Backstory and characterization (and what NOT to do!)

This entry is part 10 of 20 in the series Backstory

So we’ve talked about the methods of conveying backstory—but we also need to hit on the purposes of backstory. Generally, I see two main uses for backstory: to explain why the character is the way he is (characterization) and does the things he does (motivation). Personally, I think using backstory for characterization is the weaker of the two reasons—but both come with caveats.

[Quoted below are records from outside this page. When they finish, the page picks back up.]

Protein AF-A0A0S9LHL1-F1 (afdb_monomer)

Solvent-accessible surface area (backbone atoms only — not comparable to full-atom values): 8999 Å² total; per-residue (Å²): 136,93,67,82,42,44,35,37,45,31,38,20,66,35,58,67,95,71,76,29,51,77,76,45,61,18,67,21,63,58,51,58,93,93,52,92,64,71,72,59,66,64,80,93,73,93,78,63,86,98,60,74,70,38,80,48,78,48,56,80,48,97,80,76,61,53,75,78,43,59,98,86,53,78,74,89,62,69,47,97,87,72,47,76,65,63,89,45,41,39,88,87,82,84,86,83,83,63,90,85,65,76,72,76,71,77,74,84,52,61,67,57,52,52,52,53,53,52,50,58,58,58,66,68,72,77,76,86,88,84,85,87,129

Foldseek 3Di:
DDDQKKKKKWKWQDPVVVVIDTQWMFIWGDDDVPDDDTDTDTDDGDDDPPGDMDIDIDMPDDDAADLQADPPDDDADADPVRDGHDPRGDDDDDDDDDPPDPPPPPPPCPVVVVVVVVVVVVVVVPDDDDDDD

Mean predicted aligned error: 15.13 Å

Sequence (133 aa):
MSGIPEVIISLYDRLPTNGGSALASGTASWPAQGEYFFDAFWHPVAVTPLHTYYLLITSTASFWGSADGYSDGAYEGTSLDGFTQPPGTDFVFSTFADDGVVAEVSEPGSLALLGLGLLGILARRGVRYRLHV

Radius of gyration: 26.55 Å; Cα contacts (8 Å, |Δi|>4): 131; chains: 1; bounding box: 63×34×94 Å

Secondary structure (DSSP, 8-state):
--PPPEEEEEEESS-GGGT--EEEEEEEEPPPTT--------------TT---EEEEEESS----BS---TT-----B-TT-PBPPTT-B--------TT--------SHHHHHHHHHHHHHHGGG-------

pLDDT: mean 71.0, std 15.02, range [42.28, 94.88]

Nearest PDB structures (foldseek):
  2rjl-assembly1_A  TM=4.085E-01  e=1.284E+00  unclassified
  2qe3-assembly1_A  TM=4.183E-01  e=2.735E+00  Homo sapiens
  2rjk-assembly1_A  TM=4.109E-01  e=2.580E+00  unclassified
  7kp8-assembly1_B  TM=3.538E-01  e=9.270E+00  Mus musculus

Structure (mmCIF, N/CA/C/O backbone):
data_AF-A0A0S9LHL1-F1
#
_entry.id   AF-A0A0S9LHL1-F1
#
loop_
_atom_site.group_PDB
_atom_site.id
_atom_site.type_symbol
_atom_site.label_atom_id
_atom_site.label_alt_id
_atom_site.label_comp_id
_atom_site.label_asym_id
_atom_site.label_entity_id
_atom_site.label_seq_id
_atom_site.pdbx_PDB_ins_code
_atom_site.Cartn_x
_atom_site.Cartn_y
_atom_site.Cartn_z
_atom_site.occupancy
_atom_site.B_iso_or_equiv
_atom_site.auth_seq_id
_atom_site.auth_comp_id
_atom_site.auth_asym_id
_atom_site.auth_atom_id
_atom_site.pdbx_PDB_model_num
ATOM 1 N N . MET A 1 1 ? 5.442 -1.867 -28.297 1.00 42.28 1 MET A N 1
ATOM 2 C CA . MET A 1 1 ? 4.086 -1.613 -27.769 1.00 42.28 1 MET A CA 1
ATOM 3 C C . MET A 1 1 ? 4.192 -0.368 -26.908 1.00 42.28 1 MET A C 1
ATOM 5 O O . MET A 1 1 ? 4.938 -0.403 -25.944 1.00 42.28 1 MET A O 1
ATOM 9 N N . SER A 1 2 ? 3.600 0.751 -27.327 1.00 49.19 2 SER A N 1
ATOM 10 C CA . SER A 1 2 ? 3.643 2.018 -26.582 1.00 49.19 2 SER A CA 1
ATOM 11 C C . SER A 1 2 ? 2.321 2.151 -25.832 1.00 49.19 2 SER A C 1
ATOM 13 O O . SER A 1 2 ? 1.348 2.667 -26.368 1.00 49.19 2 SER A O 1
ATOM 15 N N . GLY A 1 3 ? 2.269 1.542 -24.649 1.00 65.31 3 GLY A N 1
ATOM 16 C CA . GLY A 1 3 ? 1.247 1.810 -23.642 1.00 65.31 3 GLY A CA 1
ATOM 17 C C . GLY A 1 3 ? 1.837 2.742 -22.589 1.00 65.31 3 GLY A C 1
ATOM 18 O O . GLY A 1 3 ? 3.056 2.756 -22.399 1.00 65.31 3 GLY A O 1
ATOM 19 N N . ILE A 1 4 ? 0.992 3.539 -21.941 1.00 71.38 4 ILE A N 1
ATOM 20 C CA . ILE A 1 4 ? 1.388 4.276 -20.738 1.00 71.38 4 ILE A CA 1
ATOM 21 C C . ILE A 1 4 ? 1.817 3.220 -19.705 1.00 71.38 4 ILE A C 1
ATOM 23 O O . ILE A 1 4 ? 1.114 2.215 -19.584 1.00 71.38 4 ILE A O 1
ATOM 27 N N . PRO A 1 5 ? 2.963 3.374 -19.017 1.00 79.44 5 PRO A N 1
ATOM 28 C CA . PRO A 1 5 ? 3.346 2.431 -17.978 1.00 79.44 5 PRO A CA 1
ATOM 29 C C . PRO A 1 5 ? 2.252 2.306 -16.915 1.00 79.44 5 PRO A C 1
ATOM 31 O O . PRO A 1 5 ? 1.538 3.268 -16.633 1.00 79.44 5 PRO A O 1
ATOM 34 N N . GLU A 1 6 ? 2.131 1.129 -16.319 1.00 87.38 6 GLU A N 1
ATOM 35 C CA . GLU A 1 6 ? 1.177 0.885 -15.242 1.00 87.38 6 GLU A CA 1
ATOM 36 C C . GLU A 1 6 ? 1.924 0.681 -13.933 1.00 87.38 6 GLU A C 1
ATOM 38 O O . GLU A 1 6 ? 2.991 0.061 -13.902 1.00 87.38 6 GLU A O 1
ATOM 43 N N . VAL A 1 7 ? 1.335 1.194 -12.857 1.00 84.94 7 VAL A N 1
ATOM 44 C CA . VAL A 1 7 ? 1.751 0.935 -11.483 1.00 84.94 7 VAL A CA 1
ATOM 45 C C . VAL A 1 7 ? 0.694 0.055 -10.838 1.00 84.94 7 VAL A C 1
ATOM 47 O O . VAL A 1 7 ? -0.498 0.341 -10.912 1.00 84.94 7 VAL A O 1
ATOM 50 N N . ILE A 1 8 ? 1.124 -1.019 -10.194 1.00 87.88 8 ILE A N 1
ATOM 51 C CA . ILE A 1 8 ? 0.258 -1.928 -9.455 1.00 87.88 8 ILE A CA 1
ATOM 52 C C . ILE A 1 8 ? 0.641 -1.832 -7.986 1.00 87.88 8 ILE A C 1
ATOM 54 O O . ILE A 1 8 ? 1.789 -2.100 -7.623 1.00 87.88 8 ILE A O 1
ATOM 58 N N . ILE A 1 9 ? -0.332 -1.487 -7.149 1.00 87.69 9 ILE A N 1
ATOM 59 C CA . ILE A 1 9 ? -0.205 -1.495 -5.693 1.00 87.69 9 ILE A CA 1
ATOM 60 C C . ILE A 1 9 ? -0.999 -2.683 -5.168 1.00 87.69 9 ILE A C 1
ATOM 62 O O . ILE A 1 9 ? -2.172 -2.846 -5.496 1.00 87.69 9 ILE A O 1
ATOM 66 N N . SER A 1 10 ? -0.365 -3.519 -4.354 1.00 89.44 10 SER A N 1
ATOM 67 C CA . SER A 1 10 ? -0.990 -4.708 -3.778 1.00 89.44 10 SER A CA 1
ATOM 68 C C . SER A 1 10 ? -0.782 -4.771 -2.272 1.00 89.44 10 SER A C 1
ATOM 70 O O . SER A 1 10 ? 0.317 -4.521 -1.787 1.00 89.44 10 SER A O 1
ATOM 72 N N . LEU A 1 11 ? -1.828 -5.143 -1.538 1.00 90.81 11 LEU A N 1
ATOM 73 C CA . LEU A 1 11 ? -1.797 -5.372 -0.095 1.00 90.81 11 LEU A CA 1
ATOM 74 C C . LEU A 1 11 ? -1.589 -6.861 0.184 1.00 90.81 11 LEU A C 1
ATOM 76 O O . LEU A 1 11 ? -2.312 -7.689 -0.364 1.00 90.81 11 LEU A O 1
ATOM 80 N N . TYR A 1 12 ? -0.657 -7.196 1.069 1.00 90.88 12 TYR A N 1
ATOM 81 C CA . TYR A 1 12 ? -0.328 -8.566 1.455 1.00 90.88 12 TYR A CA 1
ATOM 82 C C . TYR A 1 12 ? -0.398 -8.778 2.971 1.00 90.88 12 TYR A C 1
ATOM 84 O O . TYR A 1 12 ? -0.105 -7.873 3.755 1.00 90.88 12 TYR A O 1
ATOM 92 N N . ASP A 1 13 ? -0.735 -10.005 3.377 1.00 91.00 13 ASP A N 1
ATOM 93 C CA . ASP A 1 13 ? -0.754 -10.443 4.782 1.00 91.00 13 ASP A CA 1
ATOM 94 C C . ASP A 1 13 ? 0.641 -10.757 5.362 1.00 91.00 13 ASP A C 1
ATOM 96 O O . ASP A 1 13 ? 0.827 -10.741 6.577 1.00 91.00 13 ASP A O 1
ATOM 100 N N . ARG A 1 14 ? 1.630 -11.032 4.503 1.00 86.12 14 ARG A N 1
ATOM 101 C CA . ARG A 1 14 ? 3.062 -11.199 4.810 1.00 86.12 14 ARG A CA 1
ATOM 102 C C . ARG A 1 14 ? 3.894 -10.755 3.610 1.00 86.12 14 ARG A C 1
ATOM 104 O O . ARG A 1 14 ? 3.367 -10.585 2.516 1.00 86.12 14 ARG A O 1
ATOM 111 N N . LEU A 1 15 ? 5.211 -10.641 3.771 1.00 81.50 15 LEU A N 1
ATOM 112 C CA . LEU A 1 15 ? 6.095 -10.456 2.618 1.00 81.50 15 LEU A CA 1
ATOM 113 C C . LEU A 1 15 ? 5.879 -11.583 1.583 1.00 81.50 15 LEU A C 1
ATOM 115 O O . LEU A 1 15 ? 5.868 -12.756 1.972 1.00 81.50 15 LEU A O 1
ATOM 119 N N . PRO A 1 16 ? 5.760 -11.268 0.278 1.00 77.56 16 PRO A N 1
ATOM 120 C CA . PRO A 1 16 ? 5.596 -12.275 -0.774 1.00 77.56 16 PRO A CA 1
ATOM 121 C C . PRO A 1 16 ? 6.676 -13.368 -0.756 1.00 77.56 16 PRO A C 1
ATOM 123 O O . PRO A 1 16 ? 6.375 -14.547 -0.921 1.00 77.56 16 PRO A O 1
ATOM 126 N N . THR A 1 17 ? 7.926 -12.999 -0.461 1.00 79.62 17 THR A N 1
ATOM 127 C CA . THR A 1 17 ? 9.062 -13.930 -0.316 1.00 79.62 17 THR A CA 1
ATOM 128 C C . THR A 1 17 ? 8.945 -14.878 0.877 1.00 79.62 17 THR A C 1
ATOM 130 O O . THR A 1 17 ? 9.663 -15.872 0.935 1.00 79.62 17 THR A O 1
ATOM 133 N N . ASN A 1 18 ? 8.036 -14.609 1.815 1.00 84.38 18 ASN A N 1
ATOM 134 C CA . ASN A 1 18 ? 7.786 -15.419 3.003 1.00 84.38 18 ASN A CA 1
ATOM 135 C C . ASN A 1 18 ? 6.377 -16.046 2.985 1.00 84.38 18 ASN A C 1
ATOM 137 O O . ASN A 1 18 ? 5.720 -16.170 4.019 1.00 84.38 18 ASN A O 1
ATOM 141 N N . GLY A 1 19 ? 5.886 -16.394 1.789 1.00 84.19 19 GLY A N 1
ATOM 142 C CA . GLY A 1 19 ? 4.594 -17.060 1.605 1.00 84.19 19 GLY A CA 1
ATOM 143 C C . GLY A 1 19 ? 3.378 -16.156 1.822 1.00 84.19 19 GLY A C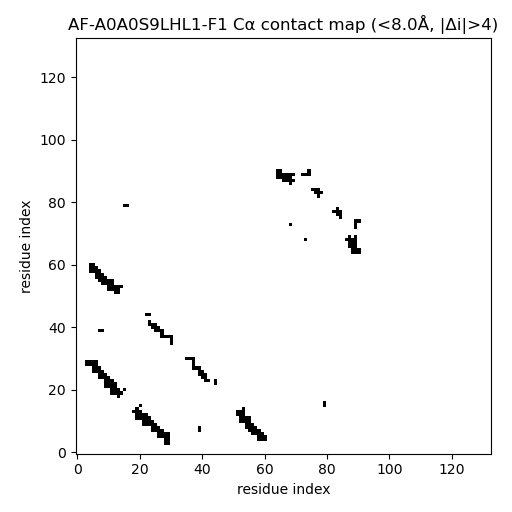 1
ATOM 144 O O . GLY A 1 19 ? 2.301 -16.658 2.143 1.00 84.19 19 GLY A O 1
ATOM 145 N N . GLY A 1 20 ? 3.544 -14.838 1.688 1.00 88.50 20 GLY A N 1
ATOM 146 C CA . GLY A 1 20 ? 2.439 -13.886 1.753 1.00 88.50 20 GLY A CA 1
ATOM 147 C C . GLY A 1 20 ? 1.431 -14.062 0.620 1.00 88.50 20 GLY A C 1
ATOM 148 O O . GLY A 1 20 ? 1.794 -14.338 -0.524 1.00 88.50 20 GLY A O 1
ATOM 149 N N . SER A 1 21 ? 0.160 -13.859 0.946 1.00 92.44 21 SER A N 1
ATOM 150 C CA . SER A 1 21 ? -0.968 -13.855 0.020 1.00 92.44 21 SER A CA 1
ATOM 151 C C . SER A 1 21 ? -1.465 -12.431 -0.210 1.00 92.44 21 SER A C 1
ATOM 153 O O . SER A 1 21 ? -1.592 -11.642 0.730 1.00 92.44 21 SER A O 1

It seems like backstory in characterization is usually used to try to make us feel sympathy with the character. The errors can run either way. In “Sympathy without Saintliness,” editor and author Alicia Rasley lists several common faults in trying to create character sympathy—and backstory is two of them:

4) Giving the protagonist a lot of heroic backstory. Yeah, he was a big hero in the war. Yeah, she saved a lot of lives during that epidemic. But that was then. This is now. Backstory is just background– the character exists right now, and what he/she does now is what’s important. It might work if now he/she is burned out by all the heroics, self-doubting, feeling like an impostor… oops. Now we’re getting into the fun stuff…. hang on to that thought. 🙂

sad sack5) Giving the protagonist miserable backstory. This is often done in order to excuse some unsympathetic behavior or attitude [and is also a common technique to try to make villains sympathetic]. Yeah, he hates women, but it’s because his mother abandoned him! And his foster mother beat him! And his aunt framed him for murder! And his first girlfriend trapped him into marriage by getting pregnant! And…

Gag me.

Maybe we’re just hitting a nerve here with me, but frankly, I’m so tired of seeing that in fiction that instead of feeling that desired tug at the heart strings, I roll my eyes when I read about how he’s too short and her mother never, ever loved her. I know a lot of people who’ve been through bad times: abuse, living on the street, loss, grief. None of them automatically became fractured protagonists or villains. Geez, if these characters are going to act a certain way, let them take responsibility! Don’t just blame everyone else—that character made a choice somewhere along the way that made them into this person. (Possible exception: the character’s journey is about learning to take responsibility for his/her choices and actions.)

Alicia puts it better than I can: “While we want to sympathize with the characters, we don’t want them to be victims so battered by past events that they don’t actually live in the present. There’s also that ‘authenticity’ problem. If we lose the sense that this is a whole person, if we think the author just layered all these past traumas on, we won’t believe in the protagonist.”

We don’t want our stories or our characters to be trapped in the past. We need to remember to focus on the story. As Mystery Man on Film said:

What happens in the past, off screen, good or bad, does not affect sympathy. It’s what we see the character do in the present that determines how much we will or will not care about that character.

Backstory can definitely influence how our characters are and act—they had to come from somewhere!

But that’s not the only problem with backstory and characterization. If we use backstory as the primary way to build character sympathy, we’ll probably have to stop the present story to wedge in a long story about our character’s terrible childhood. We run the risk of boring our readers right out of caring about our characters. We need to focus on the scene—and story—at hand to find a way to get our readers caring.

What do you think? What’s the right way to use backstory for characterization?